Re: [fpc-devel] LEA instruction speed

2023-10-09 Thread Nataraj S Narayan via fpc-devel
Hi Gareth

model name : Intel(R) Core(TM) i5-4200U CPU @ 1.60GHz

Regards

Nataraj S Narayan
Synergy Info Systems
Software & Technology Consultants
Ettumanoor, INDIA
Ph:+91 9443211326


On Sun, Oct 8, 2023 at 6:40 PM J. Gareth Moreton via fpc-devel <
fpc-devel@lists.freepascal.org> wrote:

> Hi Nataraj
>
> Which processor is that run on? (although too close to call, it implies
> LEA has a latency of 2 in that case)
>
> Kit
> On 08/10/2023 14:06, Nataraj S Narayan via fpc-devel wrote:
>
> Hi
>
> [nataraj@dflyHP ~]$ fpc ttt.pas
> Free Pascal Compiler version 3.2.2 [2023/07/04] for x86_64
> Copyright (c) 1993-2021 by Florian Klaempfl and others
> Target OS: DragonFly for x86-64
> Compiling ttt.pas
> Linking ttt
> /usr/local/bin/ld.bfd: warning:
> /usr/local/lib/fpc/3.2.2/units/x86_64-dragonfly/rtl/prt0.o: missing
> .note.GNU-stack section implies executable stack
> /usr/local/bin/ld.bfd: NOTE: This behaviour is deprecated and will be
> removed in a future version of the linker
> 121 lines compiled, 14.9 sec
> [nataraj@dflyHP ~]$ ./ttt
>Pascal control case: 6.7 ns/call
>  Using LEA instruction: 4.2 ns/call
> Using ADD instructions: 4.0 ns/call
>
>
> Nataraj S Narayan
> Synergy Info Systems
> Software & Technology Consultants
> Ettumanoor, INDIA
> Ph:+91 9443211326
>
>
> On Sat, Oct 7, 2023 at 9:39 PM J. Gareth Moreton via fpc-devel <
> fpc-devel@lists.freepascal.org> wrote:
>
>> That's interesting; I am interested to see the assembly output for the
>> Pascal control cases.  As for the 64-bit version, that was my fault
>> since the assembly language is for Microsoft's ABI rather than the
>> System V ABI, so it was checking a register with an undefined value.
>> Find attached the fixed test.
>>
>> Kit
>>
>> P.S. Results on my Intel(R) Core(TM) i7-10750H
>>
>> Pascal control case: 2.0 ns/call
>>   Using LEA instruction: 1.7 ns/call
>> Using ADD instructions: 1.3 ns/call
>>
>> On 07/10/2023 16:51, Tomas Hajny via fpc-devel wrote:
>> > On 2023-10-07 03:57, J. Gareth Moreton via fpc-devel wrote:
>> >
>> >
>> > Hi Kit,
>> >
>> >> Do you think this should suffice?
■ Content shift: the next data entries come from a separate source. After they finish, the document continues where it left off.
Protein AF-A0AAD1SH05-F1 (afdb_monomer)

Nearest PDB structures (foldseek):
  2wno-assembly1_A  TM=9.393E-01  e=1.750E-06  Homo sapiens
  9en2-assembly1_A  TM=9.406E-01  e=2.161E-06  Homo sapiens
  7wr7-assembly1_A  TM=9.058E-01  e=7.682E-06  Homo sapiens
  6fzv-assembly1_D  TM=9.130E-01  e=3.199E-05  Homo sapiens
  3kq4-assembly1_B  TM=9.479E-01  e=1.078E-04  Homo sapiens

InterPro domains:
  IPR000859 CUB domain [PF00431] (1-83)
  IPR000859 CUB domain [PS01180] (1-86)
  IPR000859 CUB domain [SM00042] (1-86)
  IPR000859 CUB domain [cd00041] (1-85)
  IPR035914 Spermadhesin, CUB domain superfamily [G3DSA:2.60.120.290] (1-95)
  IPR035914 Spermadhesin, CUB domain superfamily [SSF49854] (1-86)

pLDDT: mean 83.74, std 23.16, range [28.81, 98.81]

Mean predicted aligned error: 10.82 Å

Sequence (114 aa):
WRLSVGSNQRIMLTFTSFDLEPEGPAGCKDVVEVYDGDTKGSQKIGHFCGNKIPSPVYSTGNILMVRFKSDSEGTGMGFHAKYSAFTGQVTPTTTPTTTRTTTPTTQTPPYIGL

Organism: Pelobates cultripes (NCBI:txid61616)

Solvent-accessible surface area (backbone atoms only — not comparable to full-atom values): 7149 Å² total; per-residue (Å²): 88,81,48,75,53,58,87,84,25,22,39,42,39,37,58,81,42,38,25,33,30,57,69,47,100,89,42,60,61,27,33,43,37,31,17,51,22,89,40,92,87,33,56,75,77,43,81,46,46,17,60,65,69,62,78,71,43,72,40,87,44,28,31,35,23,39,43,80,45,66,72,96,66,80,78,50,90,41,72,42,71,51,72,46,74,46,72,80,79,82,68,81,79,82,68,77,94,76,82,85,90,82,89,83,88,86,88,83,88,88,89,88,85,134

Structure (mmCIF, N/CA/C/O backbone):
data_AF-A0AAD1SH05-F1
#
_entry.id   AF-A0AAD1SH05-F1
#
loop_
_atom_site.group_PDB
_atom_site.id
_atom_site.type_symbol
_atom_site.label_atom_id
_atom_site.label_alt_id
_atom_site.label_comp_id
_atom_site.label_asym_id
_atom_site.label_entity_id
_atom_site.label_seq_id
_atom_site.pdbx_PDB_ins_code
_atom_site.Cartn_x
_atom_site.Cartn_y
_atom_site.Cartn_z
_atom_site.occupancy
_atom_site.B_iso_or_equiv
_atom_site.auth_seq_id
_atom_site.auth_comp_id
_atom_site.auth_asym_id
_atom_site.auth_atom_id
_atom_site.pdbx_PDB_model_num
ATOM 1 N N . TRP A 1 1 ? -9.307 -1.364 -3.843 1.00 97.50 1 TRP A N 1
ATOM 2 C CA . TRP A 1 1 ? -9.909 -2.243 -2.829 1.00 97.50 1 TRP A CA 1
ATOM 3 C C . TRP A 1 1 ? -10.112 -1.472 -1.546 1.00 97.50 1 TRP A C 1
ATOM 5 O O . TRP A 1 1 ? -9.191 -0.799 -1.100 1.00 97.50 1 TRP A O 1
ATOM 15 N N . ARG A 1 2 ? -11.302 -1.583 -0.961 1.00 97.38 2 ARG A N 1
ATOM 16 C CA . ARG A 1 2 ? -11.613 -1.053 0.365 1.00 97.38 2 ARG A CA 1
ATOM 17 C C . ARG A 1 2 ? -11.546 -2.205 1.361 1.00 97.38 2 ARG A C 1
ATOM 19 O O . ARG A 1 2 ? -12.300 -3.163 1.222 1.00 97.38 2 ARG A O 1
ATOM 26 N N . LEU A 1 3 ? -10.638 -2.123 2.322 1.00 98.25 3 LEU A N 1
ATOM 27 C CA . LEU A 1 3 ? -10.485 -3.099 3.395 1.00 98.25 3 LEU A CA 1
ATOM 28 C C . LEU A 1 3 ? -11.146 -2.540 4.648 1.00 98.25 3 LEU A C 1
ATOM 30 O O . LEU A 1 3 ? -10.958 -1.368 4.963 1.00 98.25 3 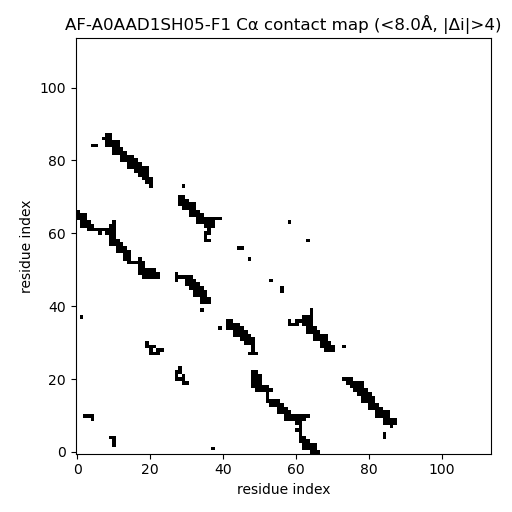LEU A O 1
ATOM 34 N N . SER A 1 4 ? -11.896 -3.366 5.371 1.00 97.94 4 SER A N 1
ATOM 35 C CA . SER A 1 4 ? -12.515 -2.961 6.630 1.00 97.94 4 SER A CA 1
ATOM 36 C C . SER A 1 4 ? -12.530 -4.092 7.646 1.00 97.94 4 SER A C 1
ATOM 38 O O . SER A 1 4 ? -12.725 -5.253 7.285 1.00 97.94 4 SER A O 1
ATOM 40 N N . VAL A 1 5 ? -12.366 -3.727 8.912 1.00 97.75 5 VAL A N 1
ATOM 41 C CA . VAL A 1 5 ? -12.466 -4.608 10.086 1.00 97.75 5 VAL A CA 1
ATOM 42 C C . VAL A 1 5 ? -13.456 -4.014 11.097 1.00 97.75 5 VAL A C 1
ATOM 44 O O . VAL A 1 5 ? -14.066 -2.971 10.833 1.00 97.75 5 VAL A O 1
ATOM 47 N N . GLY A 1 6 ? -13.651 -4.672 12.246 1.00 96.31 6 GLY A N 1
ATOM 48 C CA . GLY A 1 6 ? -14.532 -4.167 13.301 1.00 96.31 6 GLY A CA 1
ATOM 49 C C . GLY A 1 6 ? -14.138 -2.758 13.758 1.00 96.31 6 GLY A C 1
ATOM 50 O O . GLY A 1 6 ? -12.965 -2.395 13.725 1.00 96.31 6 GLY A O 1
ATOM 51 N N . SER A 1 7 ? -15.110 -1.960 14.203 1.00 92.94 7 SER A N 1
ATOM 52 C CA . SER A 1 7 ? -14.918 -0.538 14.548 1.00 92.94 7 SER A CA 1
ATOM 53 C C . SER A 1 7 ? -13.844 -0.273 15.612 1.00 92.94 7 SER A C 1
ATOM 55 O O . SER A 1 7 ? -13.246 0.795 15.617 1.00 92.94 7 SER A O 1
ATOM 57 N N . ASN A 1 8 ? -13.562 -1.252 16.475 1.00 93.19 8 ASN A N 1
ATOM 58 C CA . ASN A 1 8 ? -12.547 -1.167 17.532 1.00 93.19 8 ASN A CA 1
ATOM 59 C C . ASN A 1 8 ? -11.220 -1.856 17.162 1.00 93.19 8 ASN A C 1
ATOM 61 O O . ASN A 1 8 ? -10.400 -2.146 18.033 1.00 93.19 8 ASN A O 1
ATOM 65 N N . GLN A 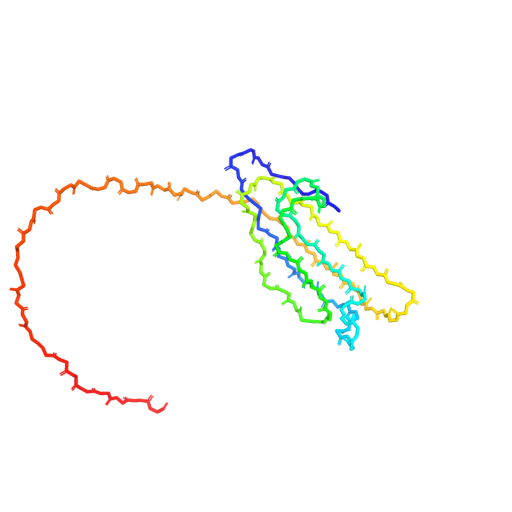1 9 ? -11.022 -2.175 15.884 1.00 95.81 9 GLN A N 1
ATOM 66 C CA . GLN A 1 9 ? -9.844 -2.869 15.374 1.00 95.81 9 GLN A CA 1
ATOM 67 C C . GLN A 1 9 ? -9.101 -2.003 14.357 1.00 95.81 9 GLN A C 1
ATOM 69 O O . GLN A 1 9 ? -9.647 -1.064 13.783 1.00 95.81 9 GLN A O 1
ATOM 74 N N . ARG A 1 10 ? -7.843 -2.359 14.119 1.00 97.25 10 ARG A N 1
ATOM 75 C CA . ARG A 1 10 ? -6.991 -1.799 13.070 1.00 97.25 10 ARG A CA 1
ATOM 76 C C . ARG A 1 10 ? -6.580 -2.895 12.097 1.00 97.25 10 ARG A C 1
ATOM 78 O O . ARG A 1 10 ? -6.715 -4.080 12.397 1.00 97.25 10 ARG A O 1
ATOM 85 N N . ILE A 1 11 ? -6.102 -2.495 10.929 1.00 98.50 11 ILE A N 1
ATOM 86 C CA . ILE A 1 11 ? -5.742 -3.371 9.819 1.00 98.50 11 ILE A CA 1
ATOM 87 C C . ILE A 1 11 ? -4.225 -3.456 9.715 1.00 98.50 11 ILE A C 1
ATOM 89 O O . ILE A 1 11 ? -3.551 -2.437 9.574 1.00 98.50 11 ILE A O 1
ATOM 93 N N . MET A 1 12 ? -3.700 -4.679 9.741 1.00 98.38 12 MET A N 1
ATOM 94 C CA . MET A 1 12 ? -2.338 -4.981 9.311 1.00 98.38 12 MET A CA 1
ATOM 95 C C . MET A 1 12 ? -2.407 -5.599 7.916 1.00 98.38 12 MET A C 1
ATOM 97 O O . MET A 1 12 ? -2.948 -6.690 7.750 1.00 98.38 12 MET A O 1
ATOM 101 N N . LEU A 1 13 ? -1.881 -4.902 6.912 1.00 98.69 13 LEU A N 1
ATOM 102 C CA . LEU A 1 13 ? -1.759 -5.375 5.534 1.00 98.69 13 LEU A CA 1
ATOM 103 C C . LEU A 1 13 ? -0.346 -5.924 5.313 1.00 98.69 13 LEU A C 1
ATOM 105 O O . LEU A 1 13 ? 0.641 -5.248 5.593 1.00 98.69 13 LEU A O 1
ATOM 109 N N . THR A 1 14 ? -0.234 -7.144 4.799 1.00 98.62 14 THR A N 1
ATOM 110 C CA . THR A 1 14 ? 1.044 -7.815 4.533 1.00 98.62 14 THR A CA 1
ATOM 111 C C . THR A 1 14 ? 1.068 -8.354 3.112 1.00 98.62 14 THR A C 1
ATOM 113 O O . THR A 1 14 ? 0.157 -9.071 2.699 1.00 98.62 14 THR A O 1
ATOM 116 N N . PHE A 1 15 ? 2.123 -8.036 2.367 1.00 98.69 15 PHE A N 1
ATOM 117 C CA . PHE A 1 15 ? 2.340 -8.554 1.020 1.00 98.69 15 PHE A CA 1
ATOM 118 C C . PHE A 1 15 ? 3.020 -9.925 1.084 1.00 98.69 15 PHE A C 1
ATOM 120 O O . PHE A 1 15 ? 3.991 -10.107 1.812 1.00 98.69 15 PHE A O 1
ATOM 127 N N . THR A 1 16 ? 2.499 -10.897 0.336 1.00 98.44 16 THR A N 1
ATOM 128 C CA . THR A 1 16 ? 3.062 -12.256 0.232 1.00 98.44 16 THR A CA 1
ATOM 129 C C . THR A 1 16 ? 3.809 -12.481 -1.078 1.00 98.44 16 THR A C 1
ATOM 131 O O . THR A 1 16 ? 4.659 -13.360 -1.149 1.00 98.44 16 THR A O 1
ATOM 134 N N . SER A 1 17 ? 3.502 -11.693 -2.108 1.00 98.31 17 SER A N 1
ATOM 135 C CA . SER A 1 17 ? 4.295 -11.578 -3.331 1.00 98.31 17 SER A CA 1
ATOM 136 C C . SER A 1 17 ? 4.197 -10.143 -3.838 1.00 98.31 17 SER A C 1
ATOM 138 O O . SER A 1 17 ? 3.157 -9.499 -3.660 1.00 98.31 17 SER A O 1
ATOM 140 N N . PHE A 1 18 ? 5.261 -9.640 -4.457 1.00 98.44 18 PHE A N 1
ATOM 141 C CA . PHE A 1 18 ? 5.289 -8.285 -4.990 1.00 98.44 18 PHE A CA 1
ATOM 142 C C . PHE A 1 18 ? 6.283 -8.202 -6.145 1.00 98.44 18 PHE A C 1
ATOM 144 O O . PHE A 1 18 ? 7.479 -8.369 -5.931 1.00 98.44 18 PHE A O 1
ATOM 151 N N . ASP A 1 19 ? 5.776 -7.986 -7.351 1.00 98.19 19 ASP A N 1
ATOM 152 C CA . ASP A 1 19 ? 6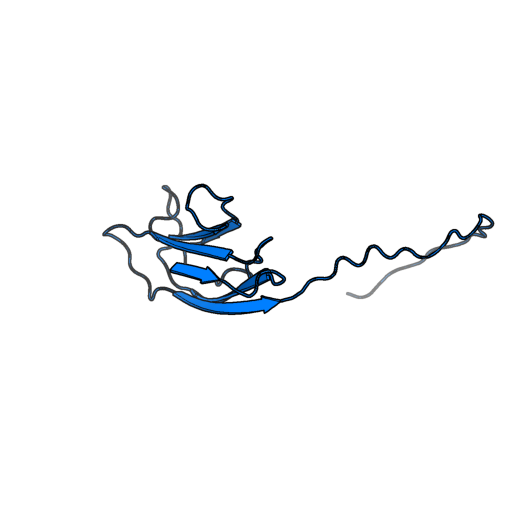.565 -7.862 -8.569 1.00 98.19 19 ASP A CA 1
ATOM 153 C C . ASP A 1 19 ? 5.860 -6.907 -9.534 1.00 98.19 19 ASP A C 1
ATOM 155 O O . ASP A 1 19 ? 4.924 -7.278 -10.242 1.00 98.19 19 ASP A O 1
ATOM 159 N N . LEU A 1 20 ? 6.277 -5.647 -9.493 1.00 97.69 20 LEU A N 1
ATOM 160 C CA . LEU A 1 20 ? 5.836 -4.567 -10.367 1.00 97.69 20 LEU A CA 1
ATOM 161 C C . LEU A 1 20 ? 7.029 -4.020 -11.148 1.00 97.69 20 LEU A C 1
ATOM 163 O O . LEU A 1 20 ? 8.182 -4.315 -10.821 1.00 97.69 20 LEU A O 1
ATOM 167 N N . GLU A 1 21 ? 6.757 -3.166 -12.132 1.00 96.38 21 GLU A N 1
ATOM 168 C CA . GLU A 1 21 ? 7.815 -2.426 -12.813 1.00 96.38 21 GLU A CA 1
ATOM 169 C C . GLU A 1 21 ? 8.729 -1.702 -11.795 1.00 96.38 21 GLU A C 1
ATOM 171 O O . GLU A 1 21 ? 8.232 -1.077 -10.845 1.00 96.38 21 GLU A O 1
ATOM 176 N N . PRO A 1 22 ? 10.066 -1.816 -11.934 1.00 94.25 22 PRO A N 1
ATOM 177 C CA . PRO A 1 22 ? 11.010 -1.113 -11.076 1.00 94.25 22 PRO A CA 1
ATOM 178 C C . PRO A 1 22 ? 10.906 0.406 -11.233 1.00 94.25 22 PRO A C 1
ATOM 180 O O . PRO A 1 22 ? 10.484 0.928 -12.260 1.00 94.25 22 PRO A O 1
ATOM 183 N N . GLU A 1 23 ? 11.331 1.129 -10.198 1.00 94.81 23 GLU A N 1
ATOM 184 C CA . GLU A 1 23 ? 11.376 2.588 -10.238 1.00 94.81 23 GLU A CA 1
ATOM 185 C C . GLU A 1 23 ? 12.338 3.073 -11.332 1.00 94.81 23 GLU A C 1
ATOM 187 O O . GLU A 1 23 ? 13.527 2.743 -11.330 1.00 94.81 23 GLU A O 1
ATOM 192 N N . GLY A 1 24 ? 11.811 3.863 -12.267 1.00 92.56 24 GLY A N 1
ATOM 193 C CA . GLY A 1 24 ? 12.590 4.497 -13.323 1.00 92.56 24 GLY A CA 1
ATOM 194 C C . GLY A 1 24 ? 12.937 5.958 -13.009 1.00 92.56 24 GLY A C 1
ATOM 195 O O . GLY A 1 24 ? 12.553 6.494 -11.970 1.00 92.56 24 GLY A O 1
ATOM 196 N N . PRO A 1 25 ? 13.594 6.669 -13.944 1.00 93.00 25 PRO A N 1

Originally it ran for 1,000,000
>> >> repetitions but I fear that will take way too long on a 486, so I
>> >> reduced it to 10,000.
>> >
>> > OK, I tried it now. First of all, after turning on the old machine, I
>> > realized that it wasn't Intel but AMD 486 DX4 - sorry for my bad
>> > memory. :-( I compiled and ran the test under OS/2 there (I was too
>> > lazy to boot it to DOS ;-) ), but I assume that it shouldn't make any
>> > substantial difference. The ADD and LEA results were basically the
>> > same there, both around 100 ns / call. The Pascal result was around
>> > twice as long. Interestingly, the Pascal result for FPC 3.2.2 was
>> > around 10% longer than the same source compiled with FPC 2.0.3 (the
>> > assembler versions were obviously the same for both FPC versions; I
>> > tried compiling it also with FPC 1.0.10 and the assembler versions
>> > were more than three times slower due to missing support for the
>> > nostackframe directive).
>> >
>> > I tested it under the AMD Athlon 1 GHz machine as well and again, the
>> > results for LEA and ADD are basically equal (both 3.1 ns/call) and the
>> > result for Pascal slightly more than twice (7.3 ns/call). However,
>> > rather surprisingly for me, the overall test run was _much_ longer
>> > there?! Finally, I tried compiling the test on a 64-bit machine (AMD
>> > A9-9425) with Linux (compiled for 64-bits with FPC 3.2.3 compiled from
>> > a fresh 3.2 branch). The Pascal version shows about 4 ns/call, but the
>> > assembler version runs forever - well, certainly much longer than my
>> > patience lasts. I haven't tried to analyze the reasons, but that's
>> > what I get.
>> >
>> > Tomas
>> >
>> >
>> >
>> >>
>> >> On 03/10/2023 06:30, Tomas Hajny via fpc-devel wrote:
>> >>> On October 3, 2023 03:32:34 +0200, "J. Gareth Moreton via fpc-devel"
>> >>>  wrote:
>> >>>
>> >>>
>> >>> Hii Kit,
>> >>>
>>  This is mainly to Florian, but also to anyone else who can answer
>>  the question - at which point did a complex LEA instruction (using
>>  all three input operands and some other specific circumstances) get
>>  slow? Preliminary research suggests the 486 was when it gained
>>  extra latency, and then Sandy Bridge when it got particularly bad.
>>  Icy Lake seems to be the architecture where faster LEA instructions
>>  are reintroduced, but I'm not sure about AMD processors.
>> >>> I cannot answer your question, but if you prepare a test program, I
>> >>> can run it on an Intel 486 DX2 100 Mhz and AMD Athlon 1 GHz machines
>> >>> if it helps you in any way (at least I hope the 486 DX2 machine
>> >>> should be still able to start ;-) ).
>> >>>
>> >>> Tomas
>> >>>
>> >>> ___
>> >>> fpc-devel maillist  -  fpc-devel@lists.freepascal.org
>> >>> https://lists.freepascal.org/cgi-bin/mailman/listinfo/fpc-devel
>> >>>
>> >> 

Re: [fpc-devel] LEA instruction speed

2023-10-08 Thread Tomas Hajny via fpc-devel

On 2023-10-08 13:45, J. Gareth Moreton via fpc-devel wrote:



Sorry, ignore last attachment - I forgot to change a line of assembly
(it was correct for x86_64-win64!!). Here is the corrected version.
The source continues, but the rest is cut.